# Having problems removing trimmer head from John Deere



## kruuth (May 7, 2015)

I am trying to remove an improperly installed trimmer head from a John Deere trimmer. It looks like some sort of washer was missing or something of that nature. There is a small hole where it looks as though you could insert something to stop the rotation, however when I try it keeps turning. It appears as though there isn't really a hole in there, just a series of teeth. Does anyone have any pointers on how to get the head off? I had considered cutting or melting it off if that was what it took. I was thinking that some type of tool would work.

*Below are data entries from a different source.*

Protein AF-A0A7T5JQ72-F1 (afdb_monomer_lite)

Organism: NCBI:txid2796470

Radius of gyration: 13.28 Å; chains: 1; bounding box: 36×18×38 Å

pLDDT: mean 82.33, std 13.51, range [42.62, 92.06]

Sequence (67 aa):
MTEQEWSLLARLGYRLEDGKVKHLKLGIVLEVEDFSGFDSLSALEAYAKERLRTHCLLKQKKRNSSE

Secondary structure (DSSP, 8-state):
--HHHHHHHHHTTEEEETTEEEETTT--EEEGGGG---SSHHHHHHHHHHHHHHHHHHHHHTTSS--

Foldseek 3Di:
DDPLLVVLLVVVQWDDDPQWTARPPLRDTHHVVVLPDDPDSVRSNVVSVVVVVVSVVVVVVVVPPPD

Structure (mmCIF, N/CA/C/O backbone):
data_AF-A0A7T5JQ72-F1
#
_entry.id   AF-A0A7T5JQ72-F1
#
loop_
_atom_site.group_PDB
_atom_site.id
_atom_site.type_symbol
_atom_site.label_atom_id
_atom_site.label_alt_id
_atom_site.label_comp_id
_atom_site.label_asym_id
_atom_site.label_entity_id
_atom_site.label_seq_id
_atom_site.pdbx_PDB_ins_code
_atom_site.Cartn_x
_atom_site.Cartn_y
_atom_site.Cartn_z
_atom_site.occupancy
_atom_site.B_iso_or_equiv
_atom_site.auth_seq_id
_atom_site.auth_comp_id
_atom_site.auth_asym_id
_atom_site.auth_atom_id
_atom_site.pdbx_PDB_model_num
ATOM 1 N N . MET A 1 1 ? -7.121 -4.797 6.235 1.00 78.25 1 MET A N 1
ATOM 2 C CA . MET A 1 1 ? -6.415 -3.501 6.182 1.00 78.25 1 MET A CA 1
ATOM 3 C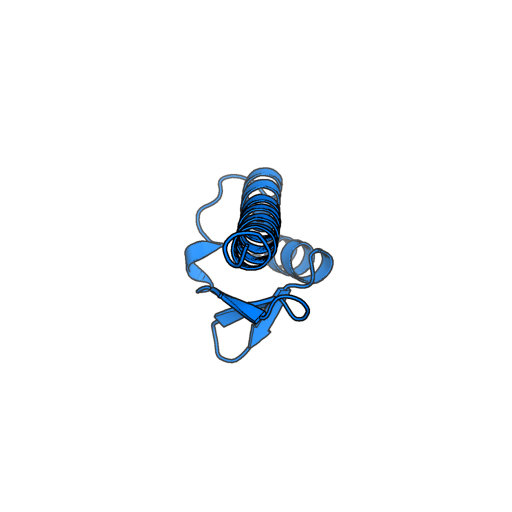 C . MET A 1 1 ? -7.300 -2.416 6.754 1.00 78.25 1 MET A C 1
ATOM 5 O O . MET A 1 1 ? -8.499 -2.407 6.498 1.00 78.25 1 MET A O 1
ATOM 9 N N . THR A 1 2 ? -6.696 -1.521 7.516 1.00 86.81 2 THR A N 1
ATOM 10 C CA . THR A 1 2 ? -7.286 -0.302 8.065 1.00 86.81 2 THR A CA 1
ATOM 11 C C . THR A 1 2 ? -7.227 0.842 7.050 1.00 86.81 2 THR A C 1
ATOM 13 O O . THR A 1 2 ? -6.436 0.824 6.104 1.00 86.81 2 THR A O 1
ATOM 16 N N . GLU A 1 3 ? -8.046 1.875 7.250 1.00 88.44 3 GLU A N 1
ATOM 17 C CA . GLU A 1 3 ? -8.053 3.072 6.396 1.00 88.44 3 GLU A CA 1
ATOM 18 C C . GLU A 1 3 ? -6.691 3.782 6.353 1.00 88.44 3 GLU A C 1
ATOM 20 O O . GLU A 1 3 ? -6.308 4.329 5.321 1.00 88.44 3 GLU A O 1
ATOM 25 N N . GLN A 1 4 ? -5.926 3.738 7.447 1.00 90.62 4 GLN A N 1
ATOM 26 C CA . GLN A 1 4 ? -4.603 4.363 7.529 1.00 90.62 4 GLN A CA 1
ATOM 27 C C . GLN A 1 4 ? -3.593 3.684 6.599 1.00 90.62 4 GLN A C 1
ATOM 29 O O . GLN A 1 4 ? -2.855 4.359 5.880 1.00 90.62 4 GLN A O 1
ATOM 34 N N . GLU A 1 5 ? -3.595 2.352 6.569 1.00 89.38 5 GLU A N 1
ATOM 35 C CA . GLU A 1 5 ? -2.738 1.568 5.679 1.00 89.38 5 GLU A CA 1
ATOM 36 C C . GLU A 1 5 ? -3.110 1.801 4.208 1.00 89.38 5 GLU A C 1
ATOM 38 O O . GLU A 1 5 ? -2.237 1.998 3.361 1.00 89.38 5 GLU A O 1
ATOM 43 N N . TRP A 1 6 ? -4.411 1.873 3.908 1.00 89.38 6 TRP A N 1
ATOM 44 C CA . TRP A 1 6 ? -4.898 2.226 2.574 1.00 89.38 6 TRP A CA 1
ATOM 45 C C . TRP A 1 6 ? -4.460 3.621 2.139 1.00 89.38 6 TRP A C 1
ATOM 47 O O . TRP A 1 6 ? -4.010 3.808 1.008 1.00 89.38 6 TRP A O 1
ATOM 57 N N . SER A 1 7 ? -4.552 4.594 3.043 1.00 91.94 7 SER A N 1
ATOM 58 C CA . SER A 1 7 ? -4.132 5.970 2.788 1.00 91.94 7 SER A CA 1
ATOM 59 C C . SER A 1 7 ? -2.622 6.054 2.526 1.00 91.94 7 SER A C 1
ATOM 61 O O . SER A 1 7 ? -2.176 6.775 1.631 1.00 91.94 7 SER A O 1
ATOM 63 N N . LEU A 1 8 ? -1.822 5.255 3.237 1.00 91.81 8 LEU A N 1
ATOM 64 C CA . LEU A 1 8 ? -0.384 5.133 3.008 1.00 91.81 8 LEU A CA 1
ATOM 65 C C . LEU A 1 8 ? -0.064 4.535 1.628 1.00 91.81 8 LEU A C 1
ATOM 67 O O . LEU A 1 8 ? 0.724 5.109 0.873 1.00 91.81 8 LEU A O 1
ATOM 71 N N . LEU A 1 9 ? -0.714 3.430 1.258 1.00 90.69 9 LEU A N 1
ATOM 72 C CA . LEU A 1 9 ? -0.565 2.814 -0.063 1.00 90.69 9 LEU A CA 1
ATOM 73 C C . LEU A 1 9 ? -0.975 3.769 -1.195 1.00 90.69 9 LEU A C 1
ATOM 75 O O . LEU A 1 9 ? -0.247 3.901 -2.183 1.00 90.69 9 LEU A O 1
ATOM 79 N N . ALA A 1 10 ? -2.081 4.496 -1.026 1.00 91.06 10 ALA A N 1
ATOM 80 C CA . ALA A 1 10 ? -2.538 5.504 -1.978 1.00 91.06 10 ALA A CA 1
ATOM 81 C C . ALA A 1 10 ? -1.505 6.625 -2.177 1.00 91.06 10 ALA A C 1
ATOM 83 O O . ALA A 1 10 ? -1.213 7.001 -3.314 1.00 91.06 10 ALA A O 1
ATOM 84 N N . ARG A 1 11 ? -0.879 7.110 -1.093 1.00 91.88 11 ARG A N 1
ATOM 85 C CA . ARG A 1 11 ? 0.204 8.114 -1.153 1.00 91.88 11 ARG A CA 1
ATOM 86 C C . ARG A 1 11 ? 1.441 7.612 -1.894 1.00 91.88 11 ARG A C 1
ATOM 88 O O . ARG A 1 11 ? 2.134 8.409 -2.521 1.00 91.88 11 ARG A O 1
ATOM 95 N N . LEU A 1 12 ? 1.712 6.311 -1.835 1.00 89.44 12 LEU A N 1
ATOM 96 C CA . LEU A 1 12 ? 2.806 5.673 -2.568 1.00 89.44 12 LEU A CA 1
ATOM 97 C C . LEU A 1 12 ? 2.470 5.399 -4.044 1.00 89.44 12 LEU A C 1
ATOM 99 O O . LEU A 1 12 ? 3.368 5.033 -4.794 1.00 89.44 12 LEU A O 1
ATOM 103 N N . GLY A 1 13 ? 1.222 5.607 -4.480 1.00 90.75 13 GLY A N 1
ATOM 104 C CA . GLY A 1 13 ? 0.783 5.388 -5.864 1.00 90.75 13 GLY A CA 1
ATOM 105 C C . GLY A 1 13 ? 0.188 4.003 -6.130 1.00 90.75 13 GLY A C 1
ATOM 106 O O . GLY A 1 13 ? 0.017 3.620 -7.294 1.00 90.75 13 GLY A O 1
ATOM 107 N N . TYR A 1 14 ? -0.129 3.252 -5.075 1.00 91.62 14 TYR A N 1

So far I've bent a punch and a screwdriver.


----------



## Sir Thomas (Dec 7, 2013)

Model number please


----------



## 30yearTech (Sep 14, 2006)

Most straight shaft trimmers have left hand threaded cutter heads, meaning you have to turn them clockwise (like your tightening them) in order to get them off.


----------



## Sir Thomas (Dec 7, 2013)

30yearTech said:


> Most straight shaft trimmers have left hand threaded cutter heads, meaning you have to turn them clockwise (like your tightening them) in order to get them off.


Yeah 30yeartech. I bought a universal kit which had all sorts of bolts and when I saw the one that had the reverse threads it freaked me out. It broke the law of righty tighty and lefty loosey


----------



## kruuth (May 7, 2015)

Unfortunately I don't have the model. The john deere that this went to was stolen out of my garage. I've tried spinning it both ways but to no avail. It just keeps spinning because I can't stop it.


----------



## 30yearTech (Sep 14, 2006)

looked at the picture again, I think it's missing a collar between the cutter head and gear box. The collar would have a hole in it that you could use a pin to lock it to the casting where the hole is and the collar locks to the shaft and would hold it so the head could be removed. I don't see anyway without destroying at least the head to get it off.


----------



## kruuth (May 7, 2015)

Ideas on how to remove the head?


----------



## jerrymc39 (Nov 12, 2014)

I have never seen a cutter head with the cutting line on top of the cutting head. You may want to carefully turn the shaft and look for a specific hole that will hold a nail. Have you looked completely around the shaft to see if the notch matches a hole? Usually that is how you remove the head from the shaft and as 30 yr tech said if it's a straight shaft it may be a clockwise (or right turn) as opposed to the conventional left turn( to loosen).


----------